**Instructions for the task:** The data below holds a line containing "ATOM 33 C C" and a line containing "ATOM 44 O O"; please quote exactly those two lines and every line between them, and nothing else.

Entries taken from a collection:

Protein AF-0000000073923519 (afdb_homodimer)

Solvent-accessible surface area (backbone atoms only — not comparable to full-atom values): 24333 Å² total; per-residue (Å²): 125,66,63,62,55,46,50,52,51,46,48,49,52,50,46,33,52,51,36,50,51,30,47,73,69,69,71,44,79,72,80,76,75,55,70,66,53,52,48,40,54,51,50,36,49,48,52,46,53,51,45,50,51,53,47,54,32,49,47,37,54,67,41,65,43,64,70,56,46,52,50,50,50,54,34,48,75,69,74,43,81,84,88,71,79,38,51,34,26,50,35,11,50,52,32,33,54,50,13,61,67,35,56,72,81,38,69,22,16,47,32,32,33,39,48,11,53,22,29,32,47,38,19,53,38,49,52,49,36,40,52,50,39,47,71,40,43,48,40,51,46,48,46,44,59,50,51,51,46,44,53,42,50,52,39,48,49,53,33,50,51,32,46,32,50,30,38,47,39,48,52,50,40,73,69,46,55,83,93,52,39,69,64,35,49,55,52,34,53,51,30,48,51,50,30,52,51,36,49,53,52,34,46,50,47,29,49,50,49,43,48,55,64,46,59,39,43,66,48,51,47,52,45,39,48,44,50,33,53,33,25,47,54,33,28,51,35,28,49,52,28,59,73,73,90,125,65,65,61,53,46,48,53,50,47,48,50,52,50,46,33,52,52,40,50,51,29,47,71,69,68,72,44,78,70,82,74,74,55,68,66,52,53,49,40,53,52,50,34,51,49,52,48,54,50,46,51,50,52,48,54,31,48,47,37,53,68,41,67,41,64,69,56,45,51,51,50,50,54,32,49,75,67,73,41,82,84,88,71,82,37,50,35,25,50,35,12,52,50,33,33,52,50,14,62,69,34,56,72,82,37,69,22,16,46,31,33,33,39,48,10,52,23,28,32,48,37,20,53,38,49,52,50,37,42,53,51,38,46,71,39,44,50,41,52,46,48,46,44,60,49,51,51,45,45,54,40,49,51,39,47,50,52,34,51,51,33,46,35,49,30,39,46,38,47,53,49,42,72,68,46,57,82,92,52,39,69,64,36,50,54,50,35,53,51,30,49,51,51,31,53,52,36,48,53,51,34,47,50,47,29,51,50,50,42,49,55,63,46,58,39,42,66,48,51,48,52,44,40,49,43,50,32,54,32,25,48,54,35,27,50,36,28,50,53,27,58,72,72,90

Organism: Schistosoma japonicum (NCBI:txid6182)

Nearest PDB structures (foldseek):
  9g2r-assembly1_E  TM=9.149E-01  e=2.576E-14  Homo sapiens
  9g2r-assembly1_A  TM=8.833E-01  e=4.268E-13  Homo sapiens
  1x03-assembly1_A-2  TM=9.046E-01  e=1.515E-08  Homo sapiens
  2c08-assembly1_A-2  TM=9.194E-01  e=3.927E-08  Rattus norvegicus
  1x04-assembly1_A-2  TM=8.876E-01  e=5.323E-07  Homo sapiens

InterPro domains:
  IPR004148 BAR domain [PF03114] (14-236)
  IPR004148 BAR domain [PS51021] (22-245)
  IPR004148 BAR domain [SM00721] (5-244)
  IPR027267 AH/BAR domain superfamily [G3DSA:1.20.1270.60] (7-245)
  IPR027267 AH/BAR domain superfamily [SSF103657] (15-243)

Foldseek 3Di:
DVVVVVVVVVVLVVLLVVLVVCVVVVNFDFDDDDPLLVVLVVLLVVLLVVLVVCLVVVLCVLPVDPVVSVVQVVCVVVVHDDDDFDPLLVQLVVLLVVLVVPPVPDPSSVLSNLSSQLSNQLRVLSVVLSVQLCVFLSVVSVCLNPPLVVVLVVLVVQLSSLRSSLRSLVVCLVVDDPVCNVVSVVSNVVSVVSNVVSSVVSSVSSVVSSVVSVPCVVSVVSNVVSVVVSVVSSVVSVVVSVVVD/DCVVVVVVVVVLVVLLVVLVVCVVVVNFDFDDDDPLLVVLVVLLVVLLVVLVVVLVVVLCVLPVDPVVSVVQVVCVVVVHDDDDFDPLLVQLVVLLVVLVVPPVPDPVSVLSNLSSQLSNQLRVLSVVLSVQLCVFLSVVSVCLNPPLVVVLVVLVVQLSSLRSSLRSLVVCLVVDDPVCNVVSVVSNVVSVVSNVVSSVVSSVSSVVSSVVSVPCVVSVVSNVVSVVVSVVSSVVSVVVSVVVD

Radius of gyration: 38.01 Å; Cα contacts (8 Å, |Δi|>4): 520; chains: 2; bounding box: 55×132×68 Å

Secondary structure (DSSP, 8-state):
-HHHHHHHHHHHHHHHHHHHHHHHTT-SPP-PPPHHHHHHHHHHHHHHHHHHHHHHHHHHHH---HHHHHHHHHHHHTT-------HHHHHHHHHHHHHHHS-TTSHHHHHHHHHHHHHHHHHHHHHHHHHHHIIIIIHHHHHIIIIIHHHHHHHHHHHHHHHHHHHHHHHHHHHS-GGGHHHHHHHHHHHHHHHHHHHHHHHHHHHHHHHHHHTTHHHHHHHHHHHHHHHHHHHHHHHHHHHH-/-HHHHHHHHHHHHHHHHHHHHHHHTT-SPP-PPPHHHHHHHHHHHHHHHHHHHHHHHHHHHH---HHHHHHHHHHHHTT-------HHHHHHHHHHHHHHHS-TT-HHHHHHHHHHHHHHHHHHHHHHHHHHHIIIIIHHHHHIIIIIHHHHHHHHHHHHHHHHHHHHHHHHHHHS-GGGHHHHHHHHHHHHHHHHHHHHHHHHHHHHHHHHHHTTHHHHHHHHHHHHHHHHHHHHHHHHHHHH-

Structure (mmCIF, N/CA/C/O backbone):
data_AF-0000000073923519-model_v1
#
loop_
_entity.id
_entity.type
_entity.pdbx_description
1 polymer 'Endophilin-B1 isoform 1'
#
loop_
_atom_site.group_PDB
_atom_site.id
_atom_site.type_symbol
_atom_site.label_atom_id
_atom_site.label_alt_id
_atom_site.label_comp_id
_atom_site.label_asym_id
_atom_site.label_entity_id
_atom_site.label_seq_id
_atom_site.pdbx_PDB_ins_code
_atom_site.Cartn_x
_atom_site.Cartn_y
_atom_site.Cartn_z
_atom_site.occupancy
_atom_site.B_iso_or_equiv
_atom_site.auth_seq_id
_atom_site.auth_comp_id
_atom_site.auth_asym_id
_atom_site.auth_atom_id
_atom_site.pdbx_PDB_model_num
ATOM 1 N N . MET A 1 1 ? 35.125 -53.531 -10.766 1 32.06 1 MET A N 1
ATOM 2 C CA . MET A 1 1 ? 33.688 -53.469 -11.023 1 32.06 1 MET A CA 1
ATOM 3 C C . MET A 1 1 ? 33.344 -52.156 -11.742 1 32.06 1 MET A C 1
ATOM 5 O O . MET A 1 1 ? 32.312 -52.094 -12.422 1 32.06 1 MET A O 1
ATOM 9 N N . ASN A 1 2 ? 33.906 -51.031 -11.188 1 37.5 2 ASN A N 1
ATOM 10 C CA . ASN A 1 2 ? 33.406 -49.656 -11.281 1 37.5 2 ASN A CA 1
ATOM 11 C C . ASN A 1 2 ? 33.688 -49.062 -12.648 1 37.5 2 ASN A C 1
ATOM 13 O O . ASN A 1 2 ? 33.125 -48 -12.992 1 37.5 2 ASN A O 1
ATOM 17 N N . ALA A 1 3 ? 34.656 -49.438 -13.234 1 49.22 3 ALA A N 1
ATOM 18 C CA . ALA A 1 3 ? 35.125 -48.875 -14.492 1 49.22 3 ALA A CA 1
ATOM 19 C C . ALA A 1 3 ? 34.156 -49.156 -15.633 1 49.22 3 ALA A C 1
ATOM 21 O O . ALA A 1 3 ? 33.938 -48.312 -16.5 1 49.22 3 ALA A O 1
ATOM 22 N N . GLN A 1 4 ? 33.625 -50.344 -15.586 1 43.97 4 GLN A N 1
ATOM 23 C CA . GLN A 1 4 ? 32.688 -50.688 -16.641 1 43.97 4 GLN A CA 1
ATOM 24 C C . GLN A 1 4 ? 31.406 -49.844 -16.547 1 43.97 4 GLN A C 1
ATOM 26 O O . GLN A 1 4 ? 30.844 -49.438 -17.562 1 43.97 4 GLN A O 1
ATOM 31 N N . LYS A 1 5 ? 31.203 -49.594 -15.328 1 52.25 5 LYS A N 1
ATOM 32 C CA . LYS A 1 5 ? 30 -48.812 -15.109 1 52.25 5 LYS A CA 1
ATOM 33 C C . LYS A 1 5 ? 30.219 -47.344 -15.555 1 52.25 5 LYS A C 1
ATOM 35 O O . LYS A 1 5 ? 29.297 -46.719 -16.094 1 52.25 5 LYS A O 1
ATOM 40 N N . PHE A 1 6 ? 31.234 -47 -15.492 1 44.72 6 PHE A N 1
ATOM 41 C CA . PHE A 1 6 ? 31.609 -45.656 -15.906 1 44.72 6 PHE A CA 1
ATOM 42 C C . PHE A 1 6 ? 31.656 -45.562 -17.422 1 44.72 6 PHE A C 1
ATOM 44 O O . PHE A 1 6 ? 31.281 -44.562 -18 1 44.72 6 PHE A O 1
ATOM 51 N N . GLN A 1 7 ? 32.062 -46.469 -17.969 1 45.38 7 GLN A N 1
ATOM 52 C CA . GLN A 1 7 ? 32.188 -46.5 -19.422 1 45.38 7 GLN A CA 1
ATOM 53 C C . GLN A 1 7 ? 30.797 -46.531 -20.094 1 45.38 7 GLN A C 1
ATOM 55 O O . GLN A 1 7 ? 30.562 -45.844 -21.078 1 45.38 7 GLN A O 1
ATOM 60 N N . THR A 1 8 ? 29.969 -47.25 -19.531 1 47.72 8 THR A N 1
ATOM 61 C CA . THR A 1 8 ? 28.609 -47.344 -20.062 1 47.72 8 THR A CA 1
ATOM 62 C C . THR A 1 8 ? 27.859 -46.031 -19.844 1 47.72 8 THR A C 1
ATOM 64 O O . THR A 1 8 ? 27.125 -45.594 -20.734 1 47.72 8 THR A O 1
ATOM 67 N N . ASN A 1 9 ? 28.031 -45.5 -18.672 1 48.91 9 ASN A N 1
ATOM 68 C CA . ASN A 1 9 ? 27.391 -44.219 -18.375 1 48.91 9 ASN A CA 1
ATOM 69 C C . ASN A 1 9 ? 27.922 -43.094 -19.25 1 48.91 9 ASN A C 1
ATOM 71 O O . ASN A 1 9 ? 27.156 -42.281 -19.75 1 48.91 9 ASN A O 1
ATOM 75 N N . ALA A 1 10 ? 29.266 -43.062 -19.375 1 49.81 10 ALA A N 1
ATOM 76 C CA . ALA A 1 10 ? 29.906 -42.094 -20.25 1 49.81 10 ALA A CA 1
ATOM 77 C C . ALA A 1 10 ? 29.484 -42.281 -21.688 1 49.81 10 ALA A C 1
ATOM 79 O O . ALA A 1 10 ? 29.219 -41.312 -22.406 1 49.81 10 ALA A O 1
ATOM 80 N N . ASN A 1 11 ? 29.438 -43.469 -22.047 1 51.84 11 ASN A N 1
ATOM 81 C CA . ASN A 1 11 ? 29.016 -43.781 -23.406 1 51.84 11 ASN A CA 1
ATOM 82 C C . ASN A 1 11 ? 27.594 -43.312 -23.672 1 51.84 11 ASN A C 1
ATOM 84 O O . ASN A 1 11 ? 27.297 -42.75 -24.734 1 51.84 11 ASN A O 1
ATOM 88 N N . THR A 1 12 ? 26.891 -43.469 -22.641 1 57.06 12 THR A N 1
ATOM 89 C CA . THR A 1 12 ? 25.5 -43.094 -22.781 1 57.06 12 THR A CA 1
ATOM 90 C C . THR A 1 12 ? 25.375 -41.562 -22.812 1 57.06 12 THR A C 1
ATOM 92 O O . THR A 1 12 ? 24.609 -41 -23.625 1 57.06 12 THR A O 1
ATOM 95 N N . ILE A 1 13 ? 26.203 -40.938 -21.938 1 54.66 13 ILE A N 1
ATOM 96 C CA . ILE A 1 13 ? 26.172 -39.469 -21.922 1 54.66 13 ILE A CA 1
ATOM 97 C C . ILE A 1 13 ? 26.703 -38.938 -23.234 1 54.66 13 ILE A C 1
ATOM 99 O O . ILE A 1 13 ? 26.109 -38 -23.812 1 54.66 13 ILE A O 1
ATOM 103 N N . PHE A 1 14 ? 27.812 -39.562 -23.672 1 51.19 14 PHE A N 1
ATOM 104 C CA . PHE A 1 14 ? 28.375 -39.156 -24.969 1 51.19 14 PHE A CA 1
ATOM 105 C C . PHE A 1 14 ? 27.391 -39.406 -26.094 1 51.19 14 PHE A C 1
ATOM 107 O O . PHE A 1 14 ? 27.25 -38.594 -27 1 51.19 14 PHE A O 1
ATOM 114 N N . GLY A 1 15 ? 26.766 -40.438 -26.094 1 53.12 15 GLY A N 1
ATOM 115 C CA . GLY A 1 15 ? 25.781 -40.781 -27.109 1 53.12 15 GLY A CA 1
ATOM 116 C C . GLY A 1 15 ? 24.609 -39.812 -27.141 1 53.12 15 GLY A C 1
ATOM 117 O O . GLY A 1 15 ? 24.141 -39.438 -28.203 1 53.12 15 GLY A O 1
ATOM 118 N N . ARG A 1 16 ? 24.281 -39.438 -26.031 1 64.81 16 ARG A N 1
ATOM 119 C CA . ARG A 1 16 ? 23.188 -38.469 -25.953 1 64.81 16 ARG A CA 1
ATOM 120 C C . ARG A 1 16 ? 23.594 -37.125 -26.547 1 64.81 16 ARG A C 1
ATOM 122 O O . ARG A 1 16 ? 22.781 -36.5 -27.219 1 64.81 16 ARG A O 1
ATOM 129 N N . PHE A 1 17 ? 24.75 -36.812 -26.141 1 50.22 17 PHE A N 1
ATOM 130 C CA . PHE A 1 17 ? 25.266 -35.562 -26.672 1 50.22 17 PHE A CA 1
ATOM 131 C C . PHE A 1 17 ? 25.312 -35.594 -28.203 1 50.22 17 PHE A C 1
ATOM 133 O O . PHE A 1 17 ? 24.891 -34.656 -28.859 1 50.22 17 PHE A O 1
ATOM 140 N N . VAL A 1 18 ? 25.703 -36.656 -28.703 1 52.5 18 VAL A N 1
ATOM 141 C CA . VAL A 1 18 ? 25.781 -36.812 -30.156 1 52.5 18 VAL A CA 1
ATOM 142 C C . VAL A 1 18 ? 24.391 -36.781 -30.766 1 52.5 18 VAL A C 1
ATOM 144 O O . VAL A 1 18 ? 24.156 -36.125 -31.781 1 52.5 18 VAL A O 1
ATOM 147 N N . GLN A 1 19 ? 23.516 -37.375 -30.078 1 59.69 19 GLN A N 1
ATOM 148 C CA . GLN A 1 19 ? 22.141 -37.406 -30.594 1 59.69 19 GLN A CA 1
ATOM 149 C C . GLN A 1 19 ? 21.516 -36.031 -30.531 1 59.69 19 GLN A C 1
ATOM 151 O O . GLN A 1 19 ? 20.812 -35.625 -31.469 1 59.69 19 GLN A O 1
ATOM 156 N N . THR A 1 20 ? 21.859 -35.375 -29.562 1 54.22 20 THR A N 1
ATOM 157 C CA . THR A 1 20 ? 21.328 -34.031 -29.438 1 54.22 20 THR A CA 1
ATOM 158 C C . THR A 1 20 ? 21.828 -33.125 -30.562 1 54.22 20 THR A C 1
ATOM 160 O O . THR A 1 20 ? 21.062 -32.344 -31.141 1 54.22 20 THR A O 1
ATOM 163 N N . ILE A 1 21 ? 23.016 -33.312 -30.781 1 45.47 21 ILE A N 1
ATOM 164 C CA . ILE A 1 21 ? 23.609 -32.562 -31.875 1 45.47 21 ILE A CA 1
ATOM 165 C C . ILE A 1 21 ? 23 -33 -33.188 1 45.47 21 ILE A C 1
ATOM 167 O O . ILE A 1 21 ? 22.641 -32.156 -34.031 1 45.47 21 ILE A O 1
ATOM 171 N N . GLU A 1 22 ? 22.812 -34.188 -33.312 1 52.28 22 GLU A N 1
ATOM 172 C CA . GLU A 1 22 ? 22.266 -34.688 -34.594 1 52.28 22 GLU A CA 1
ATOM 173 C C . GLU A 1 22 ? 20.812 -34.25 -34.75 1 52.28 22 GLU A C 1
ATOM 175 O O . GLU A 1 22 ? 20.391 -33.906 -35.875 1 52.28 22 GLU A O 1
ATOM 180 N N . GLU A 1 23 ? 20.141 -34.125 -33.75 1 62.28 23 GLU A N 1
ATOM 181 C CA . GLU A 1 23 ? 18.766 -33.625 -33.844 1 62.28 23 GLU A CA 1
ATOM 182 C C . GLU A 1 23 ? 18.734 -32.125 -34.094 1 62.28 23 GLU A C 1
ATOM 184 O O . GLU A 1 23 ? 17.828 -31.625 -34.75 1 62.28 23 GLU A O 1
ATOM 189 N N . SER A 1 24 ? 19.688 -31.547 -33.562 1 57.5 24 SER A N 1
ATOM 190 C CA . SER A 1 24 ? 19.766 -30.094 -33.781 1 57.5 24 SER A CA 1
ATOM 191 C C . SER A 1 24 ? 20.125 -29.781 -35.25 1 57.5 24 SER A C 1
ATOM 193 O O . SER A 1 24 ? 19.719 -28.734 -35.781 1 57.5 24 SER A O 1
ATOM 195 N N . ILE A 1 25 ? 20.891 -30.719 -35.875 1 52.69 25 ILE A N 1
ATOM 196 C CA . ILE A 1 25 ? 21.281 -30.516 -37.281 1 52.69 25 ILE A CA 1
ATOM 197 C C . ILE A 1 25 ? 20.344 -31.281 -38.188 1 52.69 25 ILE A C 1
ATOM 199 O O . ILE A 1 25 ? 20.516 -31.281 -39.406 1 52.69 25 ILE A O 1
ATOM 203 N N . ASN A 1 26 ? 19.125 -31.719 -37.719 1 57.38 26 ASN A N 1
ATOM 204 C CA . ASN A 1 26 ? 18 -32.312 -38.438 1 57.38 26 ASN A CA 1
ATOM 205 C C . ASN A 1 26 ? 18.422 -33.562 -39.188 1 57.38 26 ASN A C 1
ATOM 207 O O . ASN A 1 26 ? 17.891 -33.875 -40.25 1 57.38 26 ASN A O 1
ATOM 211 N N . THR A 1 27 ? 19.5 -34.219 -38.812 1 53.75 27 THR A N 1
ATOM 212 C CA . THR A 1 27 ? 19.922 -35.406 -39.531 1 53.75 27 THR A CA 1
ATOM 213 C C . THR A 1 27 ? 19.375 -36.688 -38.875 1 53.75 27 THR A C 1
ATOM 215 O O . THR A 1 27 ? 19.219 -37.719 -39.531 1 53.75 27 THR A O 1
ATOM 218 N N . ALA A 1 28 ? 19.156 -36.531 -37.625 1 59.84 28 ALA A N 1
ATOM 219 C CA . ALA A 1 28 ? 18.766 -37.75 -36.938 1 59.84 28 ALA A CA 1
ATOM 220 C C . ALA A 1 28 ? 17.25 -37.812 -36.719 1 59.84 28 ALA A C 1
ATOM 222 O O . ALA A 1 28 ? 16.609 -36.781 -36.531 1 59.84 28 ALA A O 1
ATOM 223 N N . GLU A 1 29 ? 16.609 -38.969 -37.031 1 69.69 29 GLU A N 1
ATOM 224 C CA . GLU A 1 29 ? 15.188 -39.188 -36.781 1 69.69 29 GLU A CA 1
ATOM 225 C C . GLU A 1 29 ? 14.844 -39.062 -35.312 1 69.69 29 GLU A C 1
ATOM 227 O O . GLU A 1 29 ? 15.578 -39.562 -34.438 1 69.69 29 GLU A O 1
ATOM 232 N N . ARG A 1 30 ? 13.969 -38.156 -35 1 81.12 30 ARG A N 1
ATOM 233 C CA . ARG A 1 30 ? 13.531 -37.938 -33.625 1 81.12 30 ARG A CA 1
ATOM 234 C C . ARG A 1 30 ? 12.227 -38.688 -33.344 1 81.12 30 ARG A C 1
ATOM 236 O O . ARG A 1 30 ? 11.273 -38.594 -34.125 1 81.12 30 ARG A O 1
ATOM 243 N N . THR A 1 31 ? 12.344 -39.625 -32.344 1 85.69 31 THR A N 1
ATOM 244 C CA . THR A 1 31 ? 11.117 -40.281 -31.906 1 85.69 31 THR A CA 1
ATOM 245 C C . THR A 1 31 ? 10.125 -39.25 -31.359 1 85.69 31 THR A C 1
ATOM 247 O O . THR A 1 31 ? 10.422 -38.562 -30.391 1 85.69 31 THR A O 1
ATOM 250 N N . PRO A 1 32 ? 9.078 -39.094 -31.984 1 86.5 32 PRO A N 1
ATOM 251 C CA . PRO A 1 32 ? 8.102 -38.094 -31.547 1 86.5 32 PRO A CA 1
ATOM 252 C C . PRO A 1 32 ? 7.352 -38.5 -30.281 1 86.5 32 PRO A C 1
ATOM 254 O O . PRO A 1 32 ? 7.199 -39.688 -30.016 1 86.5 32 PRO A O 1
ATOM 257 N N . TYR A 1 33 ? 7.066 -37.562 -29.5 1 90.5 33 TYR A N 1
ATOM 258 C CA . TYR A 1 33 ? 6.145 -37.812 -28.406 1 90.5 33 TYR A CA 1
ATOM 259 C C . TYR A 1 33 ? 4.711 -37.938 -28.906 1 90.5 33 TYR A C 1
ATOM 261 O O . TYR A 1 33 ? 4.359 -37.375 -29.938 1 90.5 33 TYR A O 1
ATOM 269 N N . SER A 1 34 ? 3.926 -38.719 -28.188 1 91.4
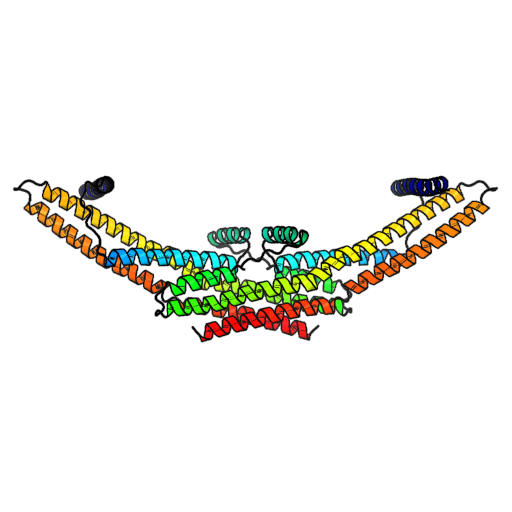4 34 SER A N 1
ATOM 270 C CA . SER A 1 34 ? 2.5 -38.719 -28.484 1 91.44 34 SER A CA 1
ATOM 271 C C . SER A 1 34 ? 1.881 -37.344 -28.344 1 91.44 34 SER A C 1
ATOM 273 O O . SER A 1 34 ? 2.416 -36.5 -27.641 1 91.44 34 SER A O 1
ATOM 275 N N . SER A 1 35 ? 0.78 -37.094 -29.047 1 92.69 35 SER A N 1
ATOM 276 C CA . SER A 1 35 ? 0.069 -35.812 -28.969 1 92.69 35 SER A CA 1
ATOM 277 C C . SER A 1 35 ? -0.417 -35.531 -27.547 1 92.69 35 SER A C 1
ATOM 279 O O . SER A 1 35 ? -0.387 -34.375 -27.094 1 92.69 35 SER A O 1
ATOM 281 N N . ASP A 1 36 ? -0.83 -36.594 -26.891 1 94.06 36 ASP A N 1
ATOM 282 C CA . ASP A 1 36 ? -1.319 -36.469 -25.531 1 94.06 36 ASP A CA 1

**Solution:**
ATOM 33 C C . LYS A 1 5 ? 30.219 -47.344 -15.555 1 52.25 5 LYS A C 1
ATOM 35 O O . LYS A 1 5 ? 29.297 -46.719 -16.094 1 52.25 5 LYS A O 1
ATOM 40 N N . PHE A 1 6 ? 31.234 -47 -15.492 1 44.72 6 PHE A N 1
ATOM 41 C CA . PHE A 1 6 ? 31.609 -45.656 -15.906 1 44.72 6 PHE A CA 1
ATOM 42 C C . PHE A 1 6 ? 31.656 -45.562 -17.422 1 44.72 6 PHE A C 1
ATOM 44 O O . PHE A 1 6 ? 31.281 -44.562 -18 1 44.72 6 PHE A O 1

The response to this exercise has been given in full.